**HOW TO COMPLETE THIS TASK:** Between the line containing "ATOM 3 C C . MET A 1 1 ? 24.759" and the line containing "ATOM 9 N N . PRO" lies a run of lines; give that run again exactly, with both of those lines, and nothing else from the entries below.

**THE DATA:**

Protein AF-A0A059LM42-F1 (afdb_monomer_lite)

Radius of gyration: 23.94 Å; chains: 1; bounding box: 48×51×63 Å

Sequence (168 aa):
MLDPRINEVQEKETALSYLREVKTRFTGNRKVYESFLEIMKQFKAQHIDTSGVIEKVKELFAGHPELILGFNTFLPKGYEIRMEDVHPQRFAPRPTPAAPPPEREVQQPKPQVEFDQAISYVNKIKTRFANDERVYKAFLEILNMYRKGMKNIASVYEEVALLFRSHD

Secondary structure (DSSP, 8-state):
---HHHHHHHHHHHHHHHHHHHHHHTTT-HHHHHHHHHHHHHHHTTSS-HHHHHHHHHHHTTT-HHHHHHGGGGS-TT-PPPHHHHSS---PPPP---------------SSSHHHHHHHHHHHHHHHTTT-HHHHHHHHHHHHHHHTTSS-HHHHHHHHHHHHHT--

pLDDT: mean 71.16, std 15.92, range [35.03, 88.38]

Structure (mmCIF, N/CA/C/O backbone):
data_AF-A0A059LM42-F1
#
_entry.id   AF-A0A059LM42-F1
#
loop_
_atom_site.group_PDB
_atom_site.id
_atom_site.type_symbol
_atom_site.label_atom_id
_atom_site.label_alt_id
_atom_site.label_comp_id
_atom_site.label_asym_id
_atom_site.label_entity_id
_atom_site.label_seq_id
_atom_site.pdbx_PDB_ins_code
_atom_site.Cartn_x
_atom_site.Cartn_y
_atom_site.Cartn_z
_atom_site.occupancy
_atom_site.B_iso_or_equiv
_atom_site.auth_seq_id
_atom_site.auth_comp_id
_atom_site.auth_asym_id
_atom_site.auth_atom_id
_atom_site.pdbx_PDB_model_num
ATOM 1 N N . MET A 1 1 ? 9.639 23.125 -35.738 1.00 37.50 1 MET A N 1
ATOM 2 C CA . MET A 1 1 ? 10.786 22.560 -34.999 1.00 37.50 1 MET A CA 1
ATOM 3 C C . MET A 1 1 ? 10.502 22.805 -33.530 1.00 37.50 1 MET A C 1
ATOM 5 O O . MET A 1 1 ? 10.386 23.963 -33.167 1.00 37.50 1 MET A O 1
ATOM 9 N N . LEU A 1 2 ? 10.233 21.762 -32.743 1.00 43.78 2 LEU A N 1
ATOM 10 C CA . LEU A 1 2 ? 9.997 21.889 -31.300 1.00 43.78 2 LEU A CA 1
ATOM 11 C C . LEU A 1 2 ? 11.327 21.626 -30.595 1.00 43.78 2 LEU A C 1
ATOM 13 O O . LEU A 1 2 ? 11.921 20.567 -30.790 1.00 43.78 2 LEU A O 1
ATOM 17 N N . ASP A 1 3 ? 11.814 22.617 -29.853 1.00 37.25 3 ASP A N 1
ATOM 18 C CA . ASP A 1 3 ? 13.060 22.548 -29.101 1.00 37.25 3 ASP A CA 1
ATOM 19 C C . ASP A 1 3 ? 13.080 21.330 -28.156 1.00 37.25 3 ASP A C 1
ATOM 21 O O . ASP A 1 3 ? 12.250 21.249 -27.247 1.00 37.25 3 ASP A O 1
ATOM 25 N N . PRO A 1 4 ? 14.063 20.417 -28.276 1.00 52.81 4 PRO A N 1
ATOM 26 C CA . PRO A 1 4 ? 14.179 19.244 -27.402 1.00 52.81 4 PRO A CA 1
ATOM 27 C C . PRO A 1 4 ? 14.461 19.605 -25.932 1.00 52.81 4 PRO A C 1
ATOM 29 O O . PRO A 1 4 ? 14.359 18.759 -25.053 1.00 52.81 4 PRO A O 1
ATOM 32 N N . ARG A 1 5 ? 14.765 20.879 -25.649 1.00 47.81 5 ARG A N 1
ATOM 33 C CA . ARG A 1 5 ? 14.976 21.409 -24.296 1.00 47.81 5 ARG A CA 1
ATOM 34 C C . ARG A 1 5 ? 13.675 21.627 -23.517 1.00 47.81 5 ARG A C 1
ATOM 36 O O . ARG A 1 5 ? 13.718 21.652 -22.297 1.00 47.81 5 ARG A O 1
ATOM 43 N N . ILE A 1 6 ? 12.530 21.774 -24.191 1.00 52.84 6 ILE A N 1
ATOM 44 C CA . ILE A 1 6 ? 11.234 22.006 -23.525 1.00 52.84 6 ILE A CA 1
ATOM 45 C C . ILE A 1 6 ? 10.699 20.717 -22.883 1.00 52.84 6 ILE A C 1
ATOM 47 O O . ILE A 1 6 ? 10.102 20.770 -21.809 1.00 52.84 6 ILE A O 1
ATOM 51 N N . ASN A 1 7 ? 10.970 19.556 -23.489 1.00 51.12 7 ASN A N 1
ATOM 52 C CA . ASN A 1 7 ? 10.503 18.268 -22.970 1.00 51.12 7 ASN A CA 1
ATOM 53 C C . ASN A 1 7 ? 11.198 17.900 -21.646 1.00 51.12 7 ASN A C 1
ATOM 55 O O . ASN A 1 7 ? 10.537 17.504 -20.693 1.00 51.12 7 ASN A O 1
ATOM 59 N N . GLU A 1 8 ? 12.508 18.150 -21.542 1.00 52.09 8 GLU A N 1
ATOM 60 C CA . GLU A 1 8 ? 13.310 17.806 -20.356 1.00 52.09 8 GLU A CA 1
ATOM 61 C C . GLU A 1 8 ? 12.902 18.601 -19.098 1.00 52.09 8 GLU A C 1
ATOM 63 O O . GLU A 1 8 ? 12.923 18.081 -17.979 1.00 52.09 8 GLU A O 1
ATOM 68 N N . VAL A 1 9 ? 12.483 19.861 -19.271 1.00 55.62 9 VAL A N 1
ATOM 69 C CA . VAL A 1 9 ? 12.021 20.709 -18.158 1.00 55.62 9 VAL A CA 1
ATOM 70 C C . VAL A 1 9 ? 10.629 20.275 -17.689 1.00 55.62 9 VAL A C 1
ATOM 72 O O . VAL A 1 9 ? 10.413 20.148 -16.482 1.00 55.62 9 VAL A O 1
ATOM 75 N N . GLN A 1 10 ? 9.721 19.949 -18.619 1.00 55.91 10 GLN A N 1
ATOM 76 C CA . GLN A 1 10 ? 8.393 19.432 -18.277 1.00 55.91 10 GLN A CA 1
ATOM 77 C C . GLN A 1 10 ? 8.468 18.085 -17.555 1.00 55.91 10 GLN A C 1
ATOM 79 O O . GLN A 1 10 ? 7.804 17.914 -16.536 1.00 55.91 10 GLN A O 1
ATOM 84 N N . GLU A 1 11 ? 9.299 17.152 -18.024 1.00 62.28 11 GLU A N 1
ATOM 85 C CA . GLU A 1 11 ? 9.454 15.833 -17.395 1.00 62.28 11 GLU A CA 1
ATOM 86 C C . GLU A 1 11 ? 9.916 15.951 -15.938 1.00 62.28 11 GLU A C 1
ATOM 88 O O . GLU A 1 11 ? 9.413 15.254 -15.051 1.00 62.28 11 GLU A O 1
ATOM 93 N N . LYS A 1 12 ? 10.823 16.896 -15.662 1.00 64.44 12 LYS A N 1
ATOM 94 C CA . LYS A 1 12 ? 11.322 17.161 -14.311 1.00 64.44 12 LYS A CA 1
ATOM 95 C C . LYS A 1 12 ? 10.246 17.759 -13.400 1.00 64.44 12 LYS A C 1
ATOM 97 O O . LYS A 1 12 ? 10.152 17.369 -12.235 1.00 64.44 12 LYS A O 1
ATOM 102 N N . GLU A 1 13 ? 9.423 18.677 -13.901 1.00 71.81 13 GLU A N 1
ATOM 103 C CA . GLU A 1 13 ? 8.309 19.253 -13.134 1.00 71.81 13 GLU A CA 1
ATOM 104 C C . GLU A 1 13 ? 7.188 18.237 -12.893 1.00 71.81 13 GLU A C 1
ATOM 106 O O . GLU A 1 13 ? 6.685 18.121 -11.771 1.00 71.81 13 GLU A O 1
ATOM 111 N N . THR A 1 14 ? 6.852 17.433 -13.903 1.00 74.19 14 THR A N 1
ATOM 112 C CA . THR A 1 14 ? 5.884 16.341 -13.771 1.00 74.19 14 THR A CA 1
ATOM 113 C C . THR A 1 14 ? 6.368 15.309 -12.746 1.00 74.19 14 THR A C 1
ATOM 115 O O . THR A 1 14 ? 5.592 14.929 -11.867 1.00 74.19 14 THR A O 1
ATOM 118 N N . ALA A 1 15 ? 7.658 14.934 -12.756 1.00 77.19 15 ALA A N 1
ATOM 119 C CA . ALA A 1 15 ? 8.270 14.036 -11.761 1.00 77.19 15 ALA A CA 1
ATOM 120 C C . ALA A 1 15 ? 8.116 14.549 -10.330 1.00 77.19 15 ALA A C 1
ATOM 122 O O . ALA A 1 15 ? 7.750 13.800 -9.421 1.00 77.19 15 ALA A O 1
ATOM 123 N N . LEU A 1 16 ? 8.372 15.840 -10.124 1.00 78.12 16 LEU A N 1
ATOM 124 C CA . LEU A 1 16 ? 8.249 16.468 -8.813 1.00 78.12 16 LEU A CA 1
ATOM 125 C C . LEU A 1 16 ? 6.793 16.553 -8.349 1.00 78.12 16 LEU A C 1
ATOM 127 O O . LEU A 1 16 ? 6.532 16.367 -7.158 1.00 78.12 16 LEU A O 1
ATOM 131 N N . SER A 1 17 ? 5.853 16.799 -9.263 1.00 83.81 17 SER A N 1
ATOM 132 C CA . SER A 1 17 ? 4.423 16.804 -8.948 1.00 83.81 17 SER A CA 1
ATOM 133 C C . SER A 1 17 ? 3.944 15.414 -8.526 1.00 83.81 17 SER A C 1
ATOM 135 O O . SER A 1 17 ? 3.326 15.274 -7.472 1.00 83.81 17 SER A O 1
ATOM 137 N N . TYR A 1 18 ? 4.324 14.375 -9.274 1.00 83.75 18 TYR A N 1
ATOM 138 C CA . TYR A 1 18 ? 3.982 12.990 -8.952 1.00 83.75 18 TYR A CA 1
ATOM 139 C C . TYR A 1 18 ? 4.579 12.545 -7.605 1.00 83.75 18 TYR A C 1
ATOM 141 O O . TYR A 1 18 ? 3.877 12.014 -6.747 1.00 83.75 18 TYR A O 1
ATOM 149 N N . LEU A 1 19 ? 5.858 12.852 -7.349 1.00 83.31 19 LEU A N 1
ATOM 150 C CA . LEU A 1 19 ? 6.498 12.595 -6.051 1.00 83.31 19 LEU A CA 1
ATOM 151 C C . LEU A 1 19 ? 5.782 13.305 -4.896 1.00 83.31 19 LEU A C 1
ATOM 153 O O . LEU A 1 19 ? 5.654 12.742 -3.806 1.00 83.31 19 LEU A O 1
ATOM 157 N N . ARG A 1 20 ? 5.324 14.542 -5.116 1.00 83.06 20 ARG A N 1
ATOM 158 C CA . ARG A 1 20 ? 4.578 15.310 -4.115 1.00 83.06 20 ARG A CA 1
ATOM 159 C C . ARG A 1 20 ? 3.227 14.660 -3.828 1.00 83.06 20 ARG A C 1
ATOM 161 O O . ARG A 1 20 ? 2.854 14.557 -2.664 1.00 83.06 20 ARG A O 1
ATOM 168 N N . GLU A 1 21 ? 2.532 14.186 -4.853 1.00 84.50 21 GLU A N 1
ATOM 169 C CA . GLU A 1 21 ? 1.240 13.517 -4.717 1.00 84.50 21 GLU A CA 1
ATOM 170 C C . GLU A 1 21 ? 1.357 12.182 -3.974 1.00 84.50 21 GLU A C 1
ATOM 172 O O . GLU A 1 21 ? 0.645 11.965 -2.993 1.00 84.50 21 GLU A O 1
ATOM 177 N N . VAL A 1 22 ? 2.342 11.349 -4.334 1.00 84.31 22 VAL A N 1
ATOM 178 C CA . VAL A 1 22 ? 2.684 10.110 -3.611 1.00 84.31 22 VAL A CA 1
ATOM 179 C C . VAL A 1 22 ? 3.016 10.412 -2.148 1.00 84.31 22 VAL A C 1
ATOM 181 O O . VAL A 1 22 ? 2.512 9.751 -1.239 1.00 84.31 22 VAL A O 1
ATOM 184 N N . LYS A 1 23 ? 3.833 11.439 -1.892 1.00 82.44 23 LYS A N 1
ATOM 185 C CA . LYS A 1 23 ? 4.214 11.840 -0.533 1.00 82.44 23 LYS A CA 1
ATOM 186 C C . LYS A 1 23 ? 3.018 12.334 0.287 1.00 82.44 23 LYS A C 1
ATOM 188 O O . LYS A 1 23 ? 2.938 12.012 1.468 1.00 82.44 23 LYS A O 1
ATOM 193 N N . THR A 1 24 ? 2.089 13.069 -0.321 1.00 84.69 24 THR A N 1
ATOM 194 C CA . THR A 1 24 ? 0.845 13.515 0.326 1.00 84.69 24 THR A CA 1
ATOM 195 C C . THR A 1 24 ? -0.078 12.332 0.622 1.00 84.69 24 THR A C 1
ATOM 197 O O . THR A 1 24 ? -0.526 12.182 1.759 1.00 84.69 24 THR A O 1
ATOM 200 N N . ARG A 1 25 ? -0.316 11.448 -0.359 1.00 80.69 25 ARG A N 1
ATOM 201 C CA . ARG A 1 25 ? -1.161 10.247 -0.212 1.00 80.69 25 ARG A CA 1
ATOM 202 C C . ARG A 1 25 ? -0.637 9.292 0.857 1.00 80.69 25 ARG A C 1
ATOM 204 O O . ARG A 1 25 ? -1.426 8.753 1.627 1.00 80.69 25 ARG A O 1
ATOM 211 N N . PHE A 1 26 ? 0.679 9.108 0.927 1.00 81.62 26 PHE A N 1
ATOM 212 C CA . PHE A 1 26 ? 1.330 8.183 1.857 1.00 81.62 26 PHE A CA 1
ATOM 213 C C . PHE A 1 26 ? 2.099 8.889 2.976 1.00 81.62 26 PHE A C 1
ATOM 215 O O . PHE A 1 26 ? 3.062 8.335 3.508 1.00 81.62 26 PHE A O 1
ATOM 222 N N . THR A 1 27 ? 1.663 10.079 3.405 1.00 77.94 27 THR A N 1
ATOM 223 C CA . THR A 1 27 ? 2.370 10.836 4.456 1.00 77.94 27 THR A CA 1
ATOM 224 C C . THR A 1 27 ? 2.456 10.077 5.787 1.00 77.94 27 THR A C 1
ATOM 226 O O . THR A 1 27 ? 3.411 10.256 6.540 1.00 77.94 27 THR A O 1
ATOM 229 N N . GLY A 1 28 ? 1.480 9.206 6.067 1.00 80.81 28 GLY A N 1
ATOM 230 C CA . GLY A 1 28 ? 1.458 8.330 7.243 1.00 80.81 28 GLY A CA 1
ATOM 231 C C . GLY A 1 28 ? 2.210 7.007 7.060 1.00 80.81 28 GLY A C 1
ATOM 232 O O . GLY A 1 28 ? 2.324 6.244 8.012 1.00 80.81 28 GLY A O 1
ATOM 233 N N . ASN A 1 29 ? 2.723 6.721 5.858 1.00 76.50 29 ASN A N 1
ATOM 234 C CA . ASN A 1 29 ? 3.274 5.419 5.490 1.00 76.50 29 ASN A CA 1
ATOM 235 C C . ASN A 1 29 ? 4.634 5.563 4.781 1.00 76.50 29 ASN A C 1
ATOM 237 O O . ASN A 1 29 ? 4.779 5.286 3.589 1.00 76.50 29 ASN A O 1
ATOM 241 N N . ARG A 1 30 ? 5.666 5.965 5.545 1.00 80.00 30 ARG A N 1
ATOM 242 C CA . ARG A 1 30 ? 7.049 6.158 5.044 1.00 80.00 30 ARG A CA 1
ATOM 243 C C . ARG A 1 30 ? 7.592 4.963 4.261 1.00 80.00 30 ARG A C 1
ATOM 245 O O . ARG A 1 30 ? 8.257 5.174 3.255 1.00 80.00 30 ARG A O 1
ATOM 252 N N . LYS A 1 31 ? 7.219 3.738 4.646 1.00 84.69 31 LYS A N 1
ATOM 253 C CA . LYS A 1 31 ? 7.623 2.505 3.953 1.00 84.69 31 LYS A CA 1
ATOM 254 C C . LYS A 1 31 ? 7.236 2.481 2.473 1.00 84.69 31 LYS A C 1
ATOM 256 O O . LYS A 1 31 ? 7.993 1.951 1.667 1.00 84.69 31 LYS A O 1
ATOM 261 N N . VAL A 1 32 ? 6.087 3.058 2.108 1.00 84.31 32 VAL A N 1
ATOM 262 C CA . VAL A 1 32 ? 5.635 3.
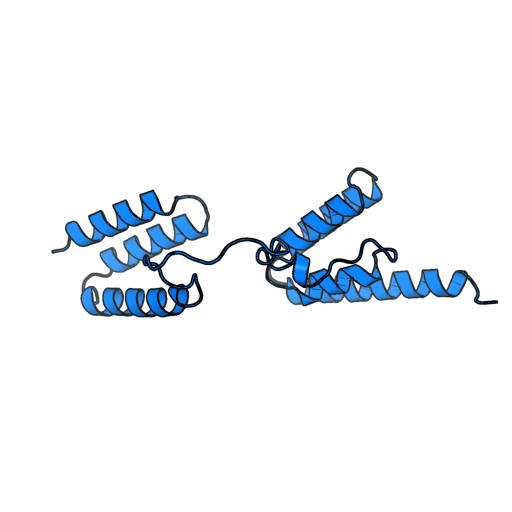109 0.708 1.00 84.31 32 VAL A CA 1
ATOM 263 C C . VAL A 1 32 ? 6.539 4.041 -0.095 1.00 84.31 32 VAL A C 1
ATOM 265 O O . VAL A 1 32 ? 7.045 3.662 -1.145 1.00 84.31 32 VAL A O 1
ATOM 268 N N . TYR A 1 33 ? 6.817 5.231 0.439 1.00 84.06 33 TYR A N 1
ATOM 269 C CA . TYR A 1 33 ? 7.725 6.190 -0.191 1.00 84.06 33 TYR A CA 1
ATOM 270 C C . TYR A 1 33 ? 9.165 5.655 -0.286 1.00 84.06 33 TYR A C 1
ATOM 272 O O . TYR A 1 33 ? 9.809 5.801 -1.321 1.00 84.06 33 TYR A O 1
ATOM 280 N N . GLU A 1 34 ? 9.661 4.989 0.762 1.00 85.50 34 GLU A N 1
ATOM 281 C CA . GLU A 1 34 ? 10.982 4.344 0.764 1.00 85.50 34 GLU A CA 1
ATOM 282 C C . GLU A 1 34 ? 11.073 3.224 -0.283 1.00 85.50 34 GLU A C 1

...

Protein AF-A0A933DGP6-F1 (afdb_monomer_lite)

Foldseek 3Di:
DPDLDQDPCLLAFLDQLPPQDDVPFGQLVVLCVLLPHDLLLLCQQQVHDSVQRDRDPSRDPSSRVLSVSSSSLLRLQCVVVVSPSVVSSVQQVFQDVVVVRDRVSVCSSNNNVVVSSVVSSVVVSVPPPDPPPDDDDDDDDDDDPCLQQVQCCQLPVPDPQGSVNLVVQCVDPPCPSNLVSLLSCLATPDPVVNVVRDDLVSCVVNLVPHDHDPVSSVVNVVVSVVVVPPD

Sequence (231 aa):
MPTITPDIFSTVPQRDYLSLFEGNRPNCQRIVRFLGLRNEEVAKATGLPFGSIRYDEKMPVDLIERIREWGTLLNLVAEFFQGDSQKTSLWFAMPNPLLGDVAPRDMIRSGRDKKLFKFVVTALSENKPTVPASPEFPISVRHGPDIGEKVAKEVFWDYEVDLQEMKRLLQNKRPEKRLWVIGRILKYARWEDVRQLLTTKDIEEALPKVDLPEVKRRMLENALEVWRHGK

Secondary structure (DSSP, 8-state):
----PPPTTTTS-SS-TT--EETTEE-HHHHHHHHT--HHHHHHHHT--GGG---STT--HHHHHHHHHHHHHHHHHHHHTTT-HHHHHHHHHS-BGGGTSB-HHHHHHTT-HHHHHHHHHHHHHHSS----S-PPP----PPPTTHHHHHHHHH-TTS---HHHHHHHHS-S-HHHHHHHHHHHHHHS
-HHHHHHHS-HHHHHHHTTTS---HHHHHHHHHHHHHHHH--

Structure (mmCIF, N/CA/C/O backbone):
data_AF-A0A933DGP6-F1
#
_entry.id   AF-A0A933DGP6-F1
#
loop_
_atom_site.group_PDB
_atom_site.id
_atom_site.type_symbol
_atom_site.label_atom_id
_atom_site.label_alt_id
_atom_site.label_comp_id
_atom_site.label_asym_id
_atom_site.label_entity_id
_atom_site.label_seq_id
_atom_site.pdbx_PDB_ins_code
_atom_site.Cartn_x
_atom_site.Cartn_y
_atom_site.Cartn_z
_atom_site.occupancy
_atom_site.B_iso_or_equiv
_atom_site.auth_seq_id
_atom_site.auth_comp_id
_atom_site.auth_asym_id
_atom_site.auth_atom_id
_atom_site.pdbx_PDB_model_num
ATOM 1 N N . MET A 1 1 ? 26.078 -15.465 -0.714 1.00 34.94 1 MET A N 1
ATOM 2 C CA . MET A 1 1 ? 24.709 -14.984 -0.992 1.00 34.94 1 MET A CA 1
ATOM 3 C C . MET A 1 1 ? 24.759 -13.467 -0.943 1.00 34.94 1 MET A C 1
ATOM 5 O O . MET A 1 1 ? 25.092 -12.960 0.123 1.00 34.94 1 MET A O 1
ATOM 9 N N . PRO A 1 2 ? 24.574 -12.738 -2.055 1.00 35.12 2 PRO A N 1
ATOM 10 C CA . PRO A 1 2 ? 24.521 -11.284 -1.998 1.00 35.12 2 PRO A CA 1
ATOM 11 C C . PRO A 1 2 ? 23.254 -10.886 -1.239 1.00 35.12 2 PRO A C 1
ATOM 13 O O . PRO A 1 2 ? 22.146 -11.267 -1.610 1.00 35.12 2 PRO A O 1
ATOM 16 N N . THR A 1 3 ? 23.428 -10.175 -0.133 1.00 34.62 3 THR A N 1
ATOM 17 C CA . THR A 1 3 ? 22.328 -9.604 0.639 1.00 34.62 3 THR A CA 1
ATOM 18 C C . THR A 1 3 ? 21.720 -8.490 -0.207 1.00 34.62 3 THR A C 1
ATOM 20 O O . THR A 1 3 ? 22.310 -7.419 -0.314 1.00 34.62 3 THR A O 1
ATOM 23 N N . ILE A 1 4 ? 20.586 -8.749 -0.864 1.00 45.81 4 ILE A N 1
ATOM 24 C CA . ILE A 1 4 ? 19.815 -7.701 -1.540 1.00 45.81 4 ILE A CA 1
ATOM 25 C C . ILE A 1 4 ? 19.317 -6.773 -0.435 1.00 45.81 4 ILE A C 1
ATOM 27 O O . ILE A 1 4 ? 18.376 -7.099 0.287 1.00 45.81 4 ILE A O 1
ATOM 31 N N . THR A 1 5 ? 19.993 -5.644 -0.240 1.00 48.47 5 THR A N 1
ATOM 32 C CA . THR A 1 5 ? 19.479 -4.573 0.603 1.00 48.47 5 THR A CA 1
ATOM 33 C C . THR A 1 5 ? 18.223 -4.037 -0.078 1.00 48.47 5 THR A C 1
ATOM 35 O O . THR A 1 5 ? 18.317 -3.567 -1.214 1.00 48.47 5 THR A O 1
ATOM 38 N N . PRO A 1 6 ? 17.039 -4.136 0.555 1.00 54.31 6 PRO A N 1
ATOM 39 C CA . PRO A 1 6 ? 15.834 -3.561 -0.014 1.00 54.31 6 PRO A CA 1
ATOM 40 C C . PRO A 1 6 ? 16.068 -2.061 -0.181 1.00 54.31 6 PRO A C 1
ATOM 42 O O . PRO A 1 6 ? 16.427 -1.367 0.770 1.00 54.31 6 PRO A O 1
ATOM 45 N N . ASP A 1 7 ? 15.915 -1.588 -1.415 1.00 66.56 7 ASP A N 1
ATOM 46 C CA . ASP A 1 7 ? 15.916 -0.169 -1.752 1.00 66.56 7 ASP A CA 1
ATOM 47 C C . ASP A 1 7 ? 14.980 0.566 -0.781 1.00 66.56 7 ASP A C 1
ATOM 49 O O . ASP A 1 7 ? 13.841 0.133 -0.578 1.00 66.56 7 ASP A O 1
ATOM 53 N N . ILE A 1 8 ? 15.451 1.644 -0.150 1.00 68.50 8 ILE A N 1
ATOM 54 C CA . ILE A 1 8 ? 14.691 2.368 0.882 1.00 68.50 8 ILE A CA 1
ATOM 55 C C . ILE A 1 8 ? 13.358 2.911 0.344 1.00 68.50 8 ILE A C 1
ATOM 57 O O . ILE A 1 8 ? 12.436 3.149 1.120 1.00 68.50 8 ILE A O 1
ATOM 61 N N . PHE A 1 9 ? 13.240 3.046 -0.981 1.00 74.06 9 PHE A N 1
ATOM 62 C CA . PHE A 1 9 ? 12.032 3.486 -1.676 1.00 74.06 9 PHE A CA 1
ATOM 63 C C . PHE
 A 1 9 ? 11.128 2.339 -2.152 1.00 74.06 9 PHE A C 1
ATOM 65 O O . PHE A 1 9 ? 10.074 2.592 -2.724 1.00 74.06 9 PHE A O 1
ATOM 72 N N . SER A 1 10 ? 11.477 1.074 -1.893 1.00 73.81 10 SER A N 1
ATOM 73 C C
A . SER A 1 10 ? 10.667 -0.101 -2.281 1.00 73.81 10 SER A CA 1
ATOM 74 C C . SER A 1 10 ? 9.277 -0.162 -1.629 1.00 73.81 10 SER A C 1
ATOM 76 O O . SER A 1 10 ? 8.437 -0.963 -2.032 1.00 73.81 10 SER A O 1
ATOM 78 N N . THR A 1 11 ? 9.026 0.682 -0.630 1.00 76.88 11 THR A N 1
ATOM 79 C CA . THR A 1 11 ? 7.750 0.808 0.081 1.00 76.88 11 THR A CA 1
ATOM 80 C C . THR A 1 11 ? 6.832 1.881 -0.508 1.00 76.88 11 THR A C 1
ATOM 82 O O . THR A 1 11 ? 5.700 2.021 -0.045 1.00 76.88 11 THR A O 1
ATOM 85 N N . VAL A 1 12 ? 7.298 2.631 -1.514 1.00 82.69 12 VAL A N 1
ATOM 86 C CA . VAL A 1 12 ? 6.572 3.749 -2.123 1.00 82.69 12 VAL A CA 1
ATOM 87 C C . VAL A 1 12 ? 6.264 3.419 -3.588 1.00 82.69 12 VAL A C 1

**REPLY TO THE TASK:**
ATOM 3 C C . MET A 1 1 ? 24.759 -13.467 -0.943 1.00 34.94 1 MET A C 1
ATOM 5 O O . MET A 1 1 ? 25.092 -12.960 0.123 1.00 34.94 1 MET A O 1
ATOM 9 N N . PRO A 1 2 ? 24.574 -12.738 -2.055 1.00 35.12 2 PRO A N 1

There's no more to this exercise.